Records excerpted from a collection
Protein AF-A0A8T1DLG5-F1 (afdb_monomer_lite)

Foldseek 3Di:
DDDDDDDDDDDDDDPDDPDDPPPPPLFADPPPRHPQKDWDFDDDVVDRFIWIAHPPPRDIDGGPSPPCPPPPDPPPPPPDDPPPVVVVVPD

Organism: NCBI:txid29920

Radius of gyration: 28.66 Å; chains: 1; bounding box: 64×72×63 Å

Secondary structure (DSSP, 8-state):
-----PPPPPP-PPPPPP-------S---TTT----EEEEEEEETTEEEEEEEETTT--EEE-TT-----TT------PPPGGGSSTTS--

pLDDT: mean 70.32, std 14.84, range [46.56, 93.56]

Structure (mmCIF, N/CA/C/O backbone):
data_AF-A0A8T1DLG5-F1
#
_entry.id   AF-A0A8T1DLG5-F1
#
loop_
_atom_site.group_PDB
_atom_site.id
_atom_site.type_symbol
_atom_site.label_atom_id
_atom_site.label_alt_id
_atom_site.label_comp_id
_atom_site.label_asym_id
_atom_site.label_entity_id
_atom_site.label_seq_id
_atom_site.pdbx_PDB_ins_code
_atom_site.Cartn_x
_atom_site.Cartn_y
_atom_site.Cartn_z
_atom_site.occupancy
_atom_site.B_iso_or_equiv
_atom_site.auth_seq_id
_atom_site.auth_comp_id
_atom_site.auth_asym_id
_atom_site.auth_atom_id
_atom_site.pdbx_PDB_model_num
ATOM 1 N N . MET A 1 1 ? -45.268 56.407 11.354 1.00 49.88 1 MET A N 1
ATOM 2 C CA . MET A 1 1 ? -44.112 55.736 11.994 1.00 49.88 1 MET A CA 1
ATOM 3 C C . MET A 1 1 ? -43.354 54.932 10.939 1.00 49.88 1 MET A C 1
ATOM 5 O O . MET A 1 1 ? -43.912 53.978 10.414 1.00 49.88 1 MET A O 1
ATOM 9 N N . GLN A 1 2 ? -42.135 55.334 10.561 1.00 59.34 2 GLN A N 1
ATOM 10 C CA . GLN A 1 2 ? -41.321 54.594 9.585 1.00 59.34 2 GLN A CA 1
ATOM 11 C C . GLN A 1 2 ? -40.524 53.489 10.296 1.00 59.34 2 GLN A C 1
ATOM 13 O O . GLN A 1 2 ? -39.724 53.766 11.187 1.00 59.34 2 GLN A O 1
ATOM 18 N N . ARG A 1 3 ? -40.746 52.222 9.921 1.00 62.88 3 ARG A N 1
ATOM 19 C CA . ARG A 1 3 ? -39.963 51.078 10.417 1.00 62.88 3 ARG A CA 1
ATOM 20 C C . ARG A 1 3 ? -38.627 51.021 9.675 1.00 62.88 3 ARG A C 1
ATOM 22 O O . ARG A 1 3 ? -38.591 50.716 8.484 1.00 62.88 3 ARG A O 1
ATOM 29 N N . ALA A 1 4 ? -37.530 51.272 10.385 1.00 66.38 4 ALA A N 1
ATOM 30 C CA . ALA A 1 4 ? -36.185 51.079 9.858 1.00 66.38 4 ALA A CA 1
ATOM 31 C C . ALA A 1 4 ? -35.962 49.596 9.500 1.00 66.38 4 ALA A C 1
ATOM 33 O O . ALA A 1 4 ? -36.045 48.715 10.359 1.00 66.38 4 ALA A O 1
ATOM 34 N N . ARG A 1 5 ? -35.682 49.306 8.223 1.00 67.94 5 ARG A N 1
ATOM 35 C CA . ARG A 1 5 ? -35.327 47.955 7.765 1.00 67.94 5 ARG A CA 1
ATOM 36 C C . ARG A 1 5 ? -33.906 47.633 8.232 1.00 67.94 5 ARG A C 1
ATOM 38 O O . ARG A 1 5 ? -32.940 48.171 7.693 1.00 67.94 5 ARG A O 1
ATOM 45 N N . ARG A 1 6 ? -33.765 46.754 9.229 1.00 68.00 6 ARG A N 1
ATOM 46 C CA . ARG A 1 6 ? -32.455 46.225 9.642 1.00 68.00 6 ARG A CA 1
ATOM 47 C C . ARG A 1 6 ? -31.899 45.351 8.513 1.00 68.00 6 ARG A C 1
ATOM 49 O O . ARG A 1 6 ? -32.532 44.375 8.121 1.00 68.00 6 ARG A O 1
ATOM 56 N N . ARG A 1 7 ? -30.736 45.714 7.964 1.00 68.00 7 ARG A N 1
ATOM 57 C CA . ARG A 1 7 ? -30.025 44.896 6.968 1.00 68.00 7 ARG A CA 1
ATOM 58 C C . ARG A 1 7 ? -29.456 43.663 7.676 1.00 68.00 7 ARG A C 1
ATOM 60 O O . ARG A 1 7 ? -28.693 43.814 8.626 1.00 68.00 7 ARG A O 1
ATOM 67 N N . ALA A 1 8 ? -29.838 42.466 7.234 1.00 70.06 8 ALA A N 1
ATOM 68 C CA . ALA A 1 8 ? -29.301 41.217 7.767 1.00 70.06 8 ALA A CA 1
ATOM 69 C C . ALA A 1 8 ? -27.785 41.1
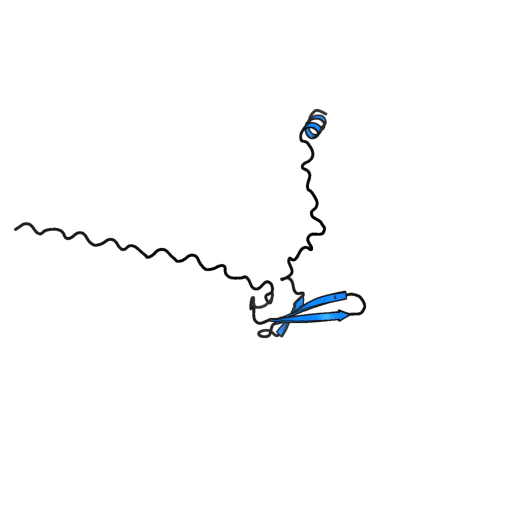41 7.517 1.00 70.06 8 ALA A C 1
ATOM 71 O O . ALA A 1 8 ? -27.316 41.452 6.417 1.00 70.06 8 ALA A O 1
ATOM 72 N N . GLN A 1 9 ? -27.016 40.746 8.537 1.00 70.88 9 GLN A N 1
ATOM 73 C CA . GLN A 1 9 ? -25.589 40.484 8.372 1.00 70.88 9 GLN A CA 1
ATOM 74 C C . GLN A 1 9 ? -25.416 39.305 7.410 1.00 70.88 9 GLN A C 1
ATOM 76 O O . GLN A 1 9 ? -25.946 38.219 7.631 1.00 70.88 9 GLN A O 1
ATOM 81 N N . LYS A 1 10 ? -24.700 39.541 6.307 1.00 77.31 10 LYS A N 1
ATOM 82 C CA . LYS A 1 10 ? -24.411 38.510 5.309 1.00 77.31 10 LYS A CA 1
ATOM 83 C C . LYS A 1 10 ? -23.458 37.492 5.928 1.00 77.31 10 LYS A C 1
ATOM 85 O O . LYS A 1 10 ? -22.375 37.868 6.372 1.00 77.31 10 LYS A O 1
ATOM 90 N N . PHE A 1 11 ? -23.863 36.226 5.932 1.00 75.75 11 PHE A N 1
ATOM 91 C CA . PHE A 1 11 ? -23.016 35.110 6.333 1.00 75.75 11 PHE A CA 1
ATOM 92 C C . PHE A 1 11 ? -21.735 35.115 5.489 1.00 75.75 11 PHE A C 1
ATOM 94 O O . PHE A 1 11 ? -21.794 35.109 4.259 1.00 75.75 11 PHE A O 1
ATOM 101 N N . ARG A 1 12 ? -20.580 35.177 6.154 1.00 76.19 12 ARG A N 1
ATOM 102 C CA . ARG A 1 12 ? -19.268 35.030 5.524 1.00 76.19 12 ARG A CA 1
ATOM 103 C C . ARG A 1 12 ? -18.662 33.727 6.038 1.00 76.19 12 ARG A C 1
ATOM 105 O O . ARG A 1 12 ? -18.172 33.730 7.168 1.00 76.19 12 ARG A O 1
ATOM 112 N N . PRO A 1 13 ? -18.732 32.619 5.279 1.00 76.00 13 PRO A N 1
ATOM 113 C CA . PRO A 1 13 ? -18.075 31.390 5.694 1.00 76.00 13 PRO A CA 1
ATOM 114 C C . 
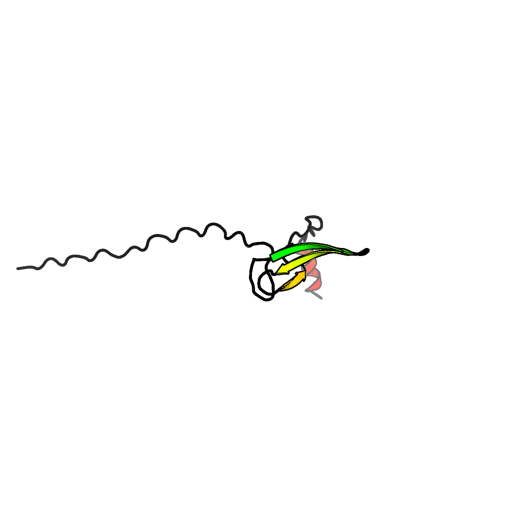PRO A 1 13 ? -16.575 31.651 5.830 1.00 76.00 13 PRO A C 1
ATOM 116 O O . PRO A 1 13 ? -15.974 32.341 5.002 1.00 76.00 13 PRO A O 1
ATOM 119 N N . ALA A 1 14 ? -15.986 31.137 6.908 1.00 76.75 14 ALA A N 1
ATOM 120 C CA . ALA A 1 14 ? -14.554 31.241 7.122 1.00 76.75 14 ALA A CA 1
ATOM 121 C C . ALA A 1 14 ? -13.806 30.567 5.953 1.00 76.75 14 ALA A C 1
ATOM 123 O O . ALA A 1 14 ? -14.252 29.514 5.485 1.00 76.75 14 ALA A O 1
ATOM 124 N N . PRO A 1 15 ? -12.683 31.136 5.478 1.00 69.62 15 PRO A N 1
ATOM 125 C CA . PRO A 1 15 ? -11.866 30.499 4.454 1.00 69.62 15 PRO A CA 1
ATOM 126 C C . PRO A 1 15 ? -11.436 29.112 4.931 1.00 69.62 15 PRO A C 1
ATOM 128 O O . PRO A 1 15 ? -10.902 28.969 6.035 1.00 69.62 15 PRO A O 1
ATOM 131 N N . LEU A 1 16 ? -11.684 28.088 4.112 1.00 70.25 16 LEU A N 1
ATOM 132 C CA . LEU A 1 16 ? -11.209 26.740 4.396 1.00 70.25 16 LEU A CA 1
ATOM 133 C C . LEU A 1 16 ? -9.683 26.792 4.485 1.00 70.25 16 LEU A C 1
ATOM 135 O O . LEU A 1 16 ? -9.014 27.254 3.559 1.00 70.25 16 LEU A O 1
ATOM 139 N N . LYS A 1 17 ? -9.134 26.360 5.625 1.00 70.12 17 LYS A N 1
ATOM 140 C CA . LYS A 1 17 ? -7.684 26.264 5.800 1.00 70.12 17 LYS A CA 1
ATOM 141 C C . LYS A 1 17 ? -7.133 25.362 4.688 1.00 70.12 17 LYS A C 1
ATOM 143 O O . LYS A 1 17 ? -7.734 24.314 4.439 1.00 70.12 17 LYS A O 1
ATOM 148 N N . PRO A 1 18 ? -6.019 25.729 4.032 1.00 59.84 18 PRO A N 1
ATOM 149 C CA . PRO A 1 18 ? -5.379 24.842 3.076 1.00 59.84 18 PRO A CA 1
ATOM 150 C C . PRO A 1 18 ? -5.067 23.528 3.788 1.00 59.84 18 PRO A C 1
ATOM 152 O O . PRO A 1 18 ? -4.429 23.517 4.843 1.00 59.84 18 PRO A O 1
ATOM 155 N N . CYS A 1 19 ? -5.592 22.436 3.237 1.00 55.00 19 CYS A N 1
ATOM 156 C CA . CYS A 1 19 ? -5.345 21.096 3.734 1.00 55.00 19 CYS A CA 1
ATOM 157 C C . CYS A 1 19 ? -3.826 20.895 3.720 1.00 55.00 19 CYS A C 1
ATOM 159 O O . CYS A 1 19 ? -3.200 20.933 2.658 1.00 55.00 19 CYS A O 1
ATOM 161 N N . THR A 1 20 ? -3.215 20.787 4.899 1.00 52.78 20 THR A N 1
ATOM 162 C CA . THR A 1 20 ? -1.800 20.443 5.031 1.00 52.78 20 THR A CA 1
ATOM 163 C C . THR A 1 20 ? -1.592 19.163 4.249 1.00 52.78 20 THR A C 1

_PROBLEM DESCRIPTION_.
Only these are to be transcribed: the line with "ATOM 143 O O" and every line after it through the last line of the entries, each exactly.

_WRITTEN SOLUTION_.
ATOM 143 O O . LYS A 1 17 ? -7.734 24.314 4.439 1.00 70.12 17 LYS A O 1
ATOM 148 N N . PRO A 1 18 ? -6.019 25.729 4.032 1.00 59.84 18 PRO A N 1
ATOM 149 C CA . PRO A 1 18 ? -5.379 24.842 3.076 1.00 59.84 18 PRO A CA 1
ATOM 150 C C . PRO A 1 18 ? -5.067 23.528 3.788 1.00 59.84 18 PRO A C 1
ATOM 152 O O . PRO A 1 18 ? -4.429 23.517 4.843 1.00 59.84 18 PRO A O 1
ATOM 155 N N . CYS A 1 19 ? -5.592 22.436 3.237 1.00 55.00 19 CYS A N 1
ATOM 156 C CA . CYS A 1 19 ? -5.345 21.096 3.734 1.00 55.00 19 CYS A CA 1
ATOM 157 C C . CYS A 1 19 ? -3.826 20.895 3.720 1.00 55.00 19 CYS A C 1
ATOM 159 O O . CYS A 1 19 ? -3.200 20.933 2.658 1.00 55.00 19 CYS A O 1
ATOM 161 N N . THR A 1 20 ? -3.215 20.787 4.899 1.00 52.78 20 THR A N 1
ATOM 162 C CA . THR A 1 20 ? -1.800 20.443 5.031 1.00 52.78 20 THR A CA 1
ATOM 163 C C . THR A 1 20 ? -1.592 19.163 4.249 1.00 52.78 20 THR A C 1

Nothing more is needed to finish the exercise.